A doctor at the nearest hospital and a US official tracking the situation said that up to 17 of the detainees had required medical attention because of abuse by their captors.

Raising other rights concerns, a disgraced former Egyptian security chief with a reputation for brutality and graft, Habib el-Adli, was advising the government on the crackdown, according to a former Egyptian interior minister and a close associate of el-Adli.

Duncan Hames, director of policy at Transparency International UK, said that despite the billions of pounds in corrupt assets believed to be in Britain, few are ever seized and repatriated. The Arab Spring uprisings across the Arab world that started in 2011 led to the seizure of only one house, he said.

Reserves

Jean-Michel Saliba, an economist at the Bank of America–Merrill Lynch, who lives in London, said it is unlikely that the recovered funds would provide a significant support to the central bank’s foreign exchange reserves, which fell by about $260 billion from their highest levels in 2014.

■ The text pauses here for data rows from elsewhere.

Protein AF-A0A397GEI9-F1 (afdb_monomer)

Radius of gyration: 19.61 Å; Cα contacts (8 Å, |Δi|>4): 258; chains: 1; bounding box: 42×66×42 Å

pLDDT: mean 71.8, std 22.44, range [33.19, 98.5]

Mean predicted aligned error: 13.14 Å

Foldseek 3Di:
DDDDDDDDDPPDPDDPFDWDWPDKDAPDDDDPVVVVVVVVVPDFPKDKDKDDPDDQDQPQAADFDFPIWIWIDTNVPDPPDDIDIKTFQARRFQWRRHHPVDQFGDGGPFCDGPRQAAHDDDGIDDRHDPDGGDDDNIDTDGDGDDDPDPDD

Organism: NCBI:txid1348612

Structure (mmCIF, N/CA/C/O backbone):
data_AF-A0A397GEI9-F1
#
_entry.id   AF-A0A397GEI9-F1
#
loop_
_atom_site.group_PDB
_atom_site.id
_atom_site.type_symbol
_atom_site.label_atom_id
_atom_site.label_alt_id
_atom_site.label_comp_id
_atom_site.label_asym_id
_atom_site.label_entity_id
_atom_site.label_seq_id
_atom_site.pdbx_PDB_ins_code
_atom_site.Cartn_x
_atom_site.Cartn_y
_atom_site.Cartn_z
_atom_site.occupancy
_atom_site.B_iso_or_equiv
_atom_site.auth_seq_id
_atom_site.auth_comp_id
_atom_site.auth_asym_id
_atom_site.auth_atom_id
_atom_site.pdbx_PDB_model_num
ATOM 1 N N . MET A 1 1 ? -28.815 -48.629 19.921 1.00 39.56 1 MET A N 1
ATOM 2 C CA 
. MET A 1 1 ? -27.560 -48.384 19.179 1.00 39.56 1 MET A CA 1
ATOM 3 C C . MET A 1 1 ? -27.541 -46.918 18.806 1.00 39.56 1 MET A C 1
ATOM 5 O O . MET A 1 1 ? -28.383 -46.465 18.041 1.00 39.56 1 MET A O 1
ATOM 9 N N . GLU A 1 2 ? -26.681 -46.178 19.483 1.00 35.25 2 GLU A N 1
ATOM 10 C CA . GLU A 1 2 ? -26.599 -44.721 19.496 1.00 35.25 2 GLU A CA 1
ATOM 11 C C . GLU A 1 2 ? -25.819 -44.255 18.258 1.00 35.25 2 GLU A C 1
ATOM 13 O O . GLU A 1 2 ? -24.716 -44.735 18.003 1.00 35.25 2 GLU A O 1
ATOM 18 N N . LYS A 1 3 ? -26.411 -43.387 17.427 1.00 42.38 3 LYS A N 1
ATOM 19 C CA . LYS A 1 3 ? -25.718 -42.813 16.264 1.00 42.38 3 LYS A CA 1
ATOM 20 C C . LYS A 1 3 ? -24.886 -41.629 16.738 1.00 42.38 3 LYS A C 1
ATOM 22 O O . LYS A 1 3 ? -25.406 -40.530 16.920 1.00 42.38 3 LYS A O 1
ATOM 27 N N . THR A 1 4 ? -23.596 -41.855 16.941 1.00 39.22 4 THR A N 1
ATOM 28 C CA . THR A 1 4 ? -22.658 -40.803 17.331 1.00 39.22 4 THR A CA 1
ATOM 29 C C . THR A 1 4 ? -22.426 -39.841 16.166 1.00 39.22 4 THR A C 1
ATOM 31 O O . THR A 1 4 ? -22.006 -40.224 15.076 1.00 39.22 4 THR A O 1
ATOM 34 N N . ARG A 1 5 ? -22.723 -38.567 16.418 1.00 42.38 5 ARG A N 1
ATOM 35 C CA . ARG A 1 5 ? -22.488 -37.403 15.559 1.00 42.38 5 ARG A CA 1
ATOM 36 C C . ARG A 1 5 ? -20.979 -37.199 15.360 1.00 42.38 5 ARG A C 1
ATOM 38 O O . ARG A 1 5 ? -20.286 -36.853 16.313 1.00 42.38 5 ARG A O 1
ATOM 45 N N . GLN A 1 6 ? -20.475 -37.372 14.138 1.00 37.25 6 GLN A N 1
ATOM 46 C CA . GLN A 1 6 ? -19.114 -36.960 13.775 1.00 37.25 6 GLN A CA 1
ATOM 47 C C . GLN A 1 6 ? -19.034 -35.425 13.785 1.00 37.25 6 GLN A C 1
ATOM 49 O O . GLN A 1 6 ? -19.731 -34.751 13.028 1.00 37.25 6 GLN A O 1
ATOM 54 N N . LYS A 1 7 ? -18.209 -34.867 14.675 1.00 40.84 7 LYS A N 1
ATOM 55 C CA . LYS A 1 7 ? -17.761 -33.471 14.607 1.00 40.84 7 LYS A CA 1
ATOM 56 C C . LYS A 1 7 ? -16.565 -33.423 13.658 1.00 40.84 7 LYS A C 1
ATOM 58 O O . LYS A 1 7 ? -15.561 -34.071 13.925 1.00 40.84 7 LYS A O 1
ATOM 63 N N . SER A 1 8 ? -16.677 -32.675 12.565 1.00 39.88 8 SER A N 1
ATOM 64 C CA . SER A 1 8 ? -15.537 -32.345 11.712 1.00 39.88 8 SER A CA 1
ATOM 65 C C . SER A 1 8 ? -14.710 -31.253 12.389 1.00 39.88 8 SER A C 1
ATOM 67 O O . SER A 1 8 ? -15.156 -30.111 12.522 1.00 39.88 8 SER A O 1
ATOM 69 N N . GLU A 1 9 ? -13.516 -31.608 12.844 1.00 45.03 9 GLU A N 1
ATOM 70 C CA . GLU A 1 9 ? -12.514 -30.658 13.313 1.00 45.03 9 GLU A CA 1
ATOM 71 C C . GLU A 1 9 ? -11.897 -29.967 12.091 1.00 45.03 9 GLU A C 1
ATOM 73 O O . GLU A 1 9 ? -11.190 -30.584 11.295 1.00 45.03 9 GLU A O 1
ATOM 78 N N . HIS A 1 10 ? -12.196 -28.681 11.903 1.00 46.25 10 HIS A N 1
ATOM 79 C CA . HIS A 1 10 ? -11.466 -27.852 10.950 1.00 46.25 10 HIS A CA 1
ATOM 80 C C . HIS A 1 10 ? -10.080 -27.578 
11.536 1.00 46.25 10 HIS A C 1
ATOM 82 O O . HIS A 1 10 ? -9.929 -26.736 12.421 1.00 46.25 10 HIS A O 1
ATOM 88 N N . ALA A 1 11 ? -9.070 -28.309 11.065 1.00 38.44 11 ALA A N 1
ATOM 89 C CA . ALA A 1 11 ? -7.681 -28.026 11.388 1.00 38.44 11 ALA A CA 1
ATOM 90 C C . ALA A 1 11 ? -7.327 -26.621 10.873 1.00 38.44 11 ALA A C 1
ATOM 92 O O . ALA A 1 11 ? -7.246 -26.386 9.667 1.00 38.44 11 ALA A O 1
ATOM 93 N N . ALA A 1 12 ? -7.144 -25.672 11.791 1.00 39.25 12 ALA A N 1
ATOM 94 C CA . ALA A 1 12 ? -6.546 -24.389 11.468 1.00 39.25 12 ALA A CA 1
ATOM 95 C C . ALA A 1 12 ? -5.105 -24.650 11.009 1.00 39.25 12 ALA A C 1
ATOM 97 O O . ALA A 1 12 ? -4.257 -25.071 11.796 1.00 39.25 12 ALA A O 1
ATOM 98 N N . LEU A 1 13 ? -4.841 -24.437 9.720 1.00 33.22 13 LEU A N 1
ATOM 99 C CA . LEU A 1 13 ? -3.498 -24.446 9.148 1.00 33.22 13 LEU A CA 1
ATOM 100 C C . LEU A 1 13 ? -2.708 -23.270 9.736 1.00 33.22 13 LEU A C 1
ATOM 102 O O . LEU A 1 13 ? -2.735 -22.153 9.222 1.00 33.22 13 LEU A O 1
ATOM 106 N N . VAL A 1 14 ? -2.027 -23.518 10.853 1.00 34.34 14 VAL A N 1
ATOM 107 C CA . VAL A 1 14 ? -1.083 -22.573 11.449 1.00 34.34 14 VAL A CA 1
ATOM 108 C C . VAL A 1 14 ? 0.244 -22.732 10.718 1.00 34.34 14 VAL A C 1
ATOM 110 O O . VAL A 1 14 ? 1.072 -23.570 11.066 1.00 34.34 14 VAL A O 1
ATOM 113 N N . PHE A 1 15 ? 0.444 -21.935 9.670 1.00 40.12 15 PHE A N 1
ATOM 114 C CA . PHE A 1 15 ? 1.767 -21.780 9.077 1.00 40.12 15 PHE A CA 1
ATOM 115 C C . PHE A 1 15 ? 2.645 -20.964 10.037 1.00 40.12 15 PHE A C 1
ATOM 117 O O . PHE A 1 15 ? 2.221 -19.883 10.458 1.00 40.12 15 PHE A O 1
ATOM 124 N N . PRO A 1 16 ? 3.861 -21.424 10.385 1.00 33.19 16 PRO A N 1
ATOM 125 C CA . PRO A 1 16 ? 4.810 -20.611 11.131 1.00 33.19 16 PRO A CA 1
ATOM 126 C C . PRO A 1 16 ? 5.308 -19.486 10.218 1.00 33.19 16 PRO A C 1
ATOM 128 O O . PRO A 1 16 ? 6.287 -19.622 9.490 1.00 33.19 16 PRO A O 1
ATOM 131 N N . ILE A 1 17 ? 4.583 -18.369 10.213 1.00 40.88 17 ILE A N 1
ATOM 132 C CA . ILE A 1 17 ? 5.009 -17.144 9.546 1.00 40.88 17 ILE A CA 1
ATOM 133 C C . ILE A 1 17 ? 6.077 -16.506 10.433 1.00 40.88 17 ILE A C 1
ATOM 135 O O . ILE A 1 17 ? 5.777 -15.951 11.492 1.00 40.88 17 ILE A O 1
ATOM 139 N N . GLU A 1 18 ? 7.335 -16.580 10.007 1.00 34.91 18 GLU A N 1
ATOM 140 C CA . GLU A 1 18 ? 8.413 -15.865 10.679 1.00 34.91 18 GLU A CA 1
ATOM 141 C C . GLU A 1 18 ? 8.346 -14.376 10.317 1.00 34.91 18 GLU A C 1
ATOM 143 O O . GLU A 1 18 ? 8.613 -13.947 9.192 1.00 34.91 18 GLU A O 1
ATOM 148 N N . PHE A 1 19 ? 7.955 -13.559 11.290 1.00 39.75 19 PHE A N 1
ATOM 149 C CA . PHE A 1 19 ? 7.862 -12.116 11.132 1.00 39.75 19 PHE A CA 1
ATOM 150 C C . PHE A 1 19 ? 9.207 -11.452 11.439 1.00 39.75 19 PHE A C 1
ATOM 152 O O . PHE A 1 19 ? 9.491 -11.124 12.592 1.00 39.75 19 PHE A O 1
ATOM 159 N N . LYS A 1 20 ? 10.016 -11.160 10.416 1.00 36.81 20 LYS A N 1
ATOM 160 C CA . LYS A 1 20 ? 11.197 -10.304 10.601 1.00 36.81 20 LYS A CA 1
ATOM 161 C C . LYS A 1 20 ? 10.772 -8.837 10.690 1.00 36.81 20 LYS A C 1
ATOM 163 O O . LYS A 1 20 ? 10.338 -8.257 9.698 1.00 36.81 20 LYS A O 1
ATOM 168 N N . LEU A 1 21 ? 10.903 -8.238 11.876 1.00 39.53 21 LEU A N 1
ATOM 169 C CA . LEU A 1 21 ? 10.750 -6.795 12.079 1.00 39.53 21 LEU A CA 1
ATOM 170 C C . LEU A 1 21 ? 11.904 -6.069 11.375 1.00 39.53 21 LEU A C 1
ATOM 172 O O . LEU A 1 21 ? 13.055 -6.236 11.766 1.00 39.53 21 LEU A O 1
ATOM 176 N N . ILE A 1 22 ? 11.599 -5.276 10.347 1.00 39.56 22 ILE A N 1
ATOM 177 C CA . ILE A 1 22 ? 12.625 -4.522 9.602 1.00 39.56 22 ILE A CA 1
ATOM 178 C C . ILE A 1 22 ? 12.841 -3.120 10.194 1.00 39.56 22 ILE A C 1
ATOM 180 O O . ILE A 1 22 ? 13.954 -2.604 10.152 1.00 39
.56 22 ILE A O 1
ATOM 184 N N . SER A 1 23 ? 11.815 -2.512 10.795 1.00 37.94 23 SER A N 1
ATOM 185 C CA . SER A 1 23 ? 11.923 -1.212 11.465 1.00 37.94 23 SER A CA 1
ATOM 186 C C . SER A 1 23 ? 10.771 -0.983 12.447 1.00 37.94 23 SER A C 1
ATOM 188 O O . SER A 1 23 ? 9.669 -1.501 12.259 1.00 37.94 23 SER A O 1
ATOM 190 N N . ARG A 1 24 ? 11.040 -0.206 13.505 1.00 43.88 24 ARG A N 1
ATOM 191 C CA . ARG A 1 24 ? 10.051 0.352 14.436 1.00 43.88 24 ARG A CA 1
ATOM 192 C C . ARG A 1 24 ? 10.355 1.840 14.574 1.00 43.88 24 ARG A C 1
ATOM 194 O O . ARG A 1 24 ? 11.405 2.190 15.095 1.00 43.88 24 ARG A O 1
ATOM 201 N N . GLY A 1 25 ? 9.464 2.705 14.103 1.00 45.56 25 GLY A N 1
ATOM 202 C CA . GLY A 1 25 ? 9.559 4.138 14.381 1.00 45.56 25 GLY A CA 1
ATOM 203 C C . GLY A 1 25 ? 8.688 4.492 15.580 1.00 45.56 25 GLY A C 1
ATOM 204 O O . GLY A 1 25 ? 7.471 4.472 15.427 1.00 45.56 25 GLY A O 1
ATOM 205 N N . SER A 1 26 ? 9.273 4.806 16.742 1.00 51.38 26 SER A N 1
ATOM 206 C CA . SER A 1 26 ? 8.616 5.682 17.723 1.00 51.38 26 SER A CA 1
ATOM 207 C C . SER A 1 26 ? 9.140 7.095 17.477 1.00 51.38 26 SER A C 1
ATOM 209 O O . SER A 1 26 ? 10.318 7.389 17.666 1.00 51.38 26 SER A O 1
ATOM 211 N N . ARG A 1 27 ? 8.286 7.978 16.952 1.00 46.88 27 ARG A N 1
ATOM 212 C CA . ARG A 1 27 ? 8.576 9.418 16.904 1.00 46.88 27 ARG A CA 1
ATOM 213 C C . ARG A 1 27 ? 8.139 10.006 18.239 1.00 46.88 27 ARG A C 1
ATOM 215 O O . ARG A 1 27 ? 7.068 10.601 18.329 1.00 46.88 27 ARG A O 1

Saliba wrote that international stocks in Saudi private companies, except banks and investment funds, have not exceeded $100 billion at the end of 2015. He added: “We expect only a small portion of these stocks to be compromised in this investigation.”

The Saudi Arabian Capital Market Authority has frozen the trading bank accounts of the detained or investigated people, according to insiders of this matter. Saudi authorities claimed that at least $100 billion have been embezzled or corrupted over decades.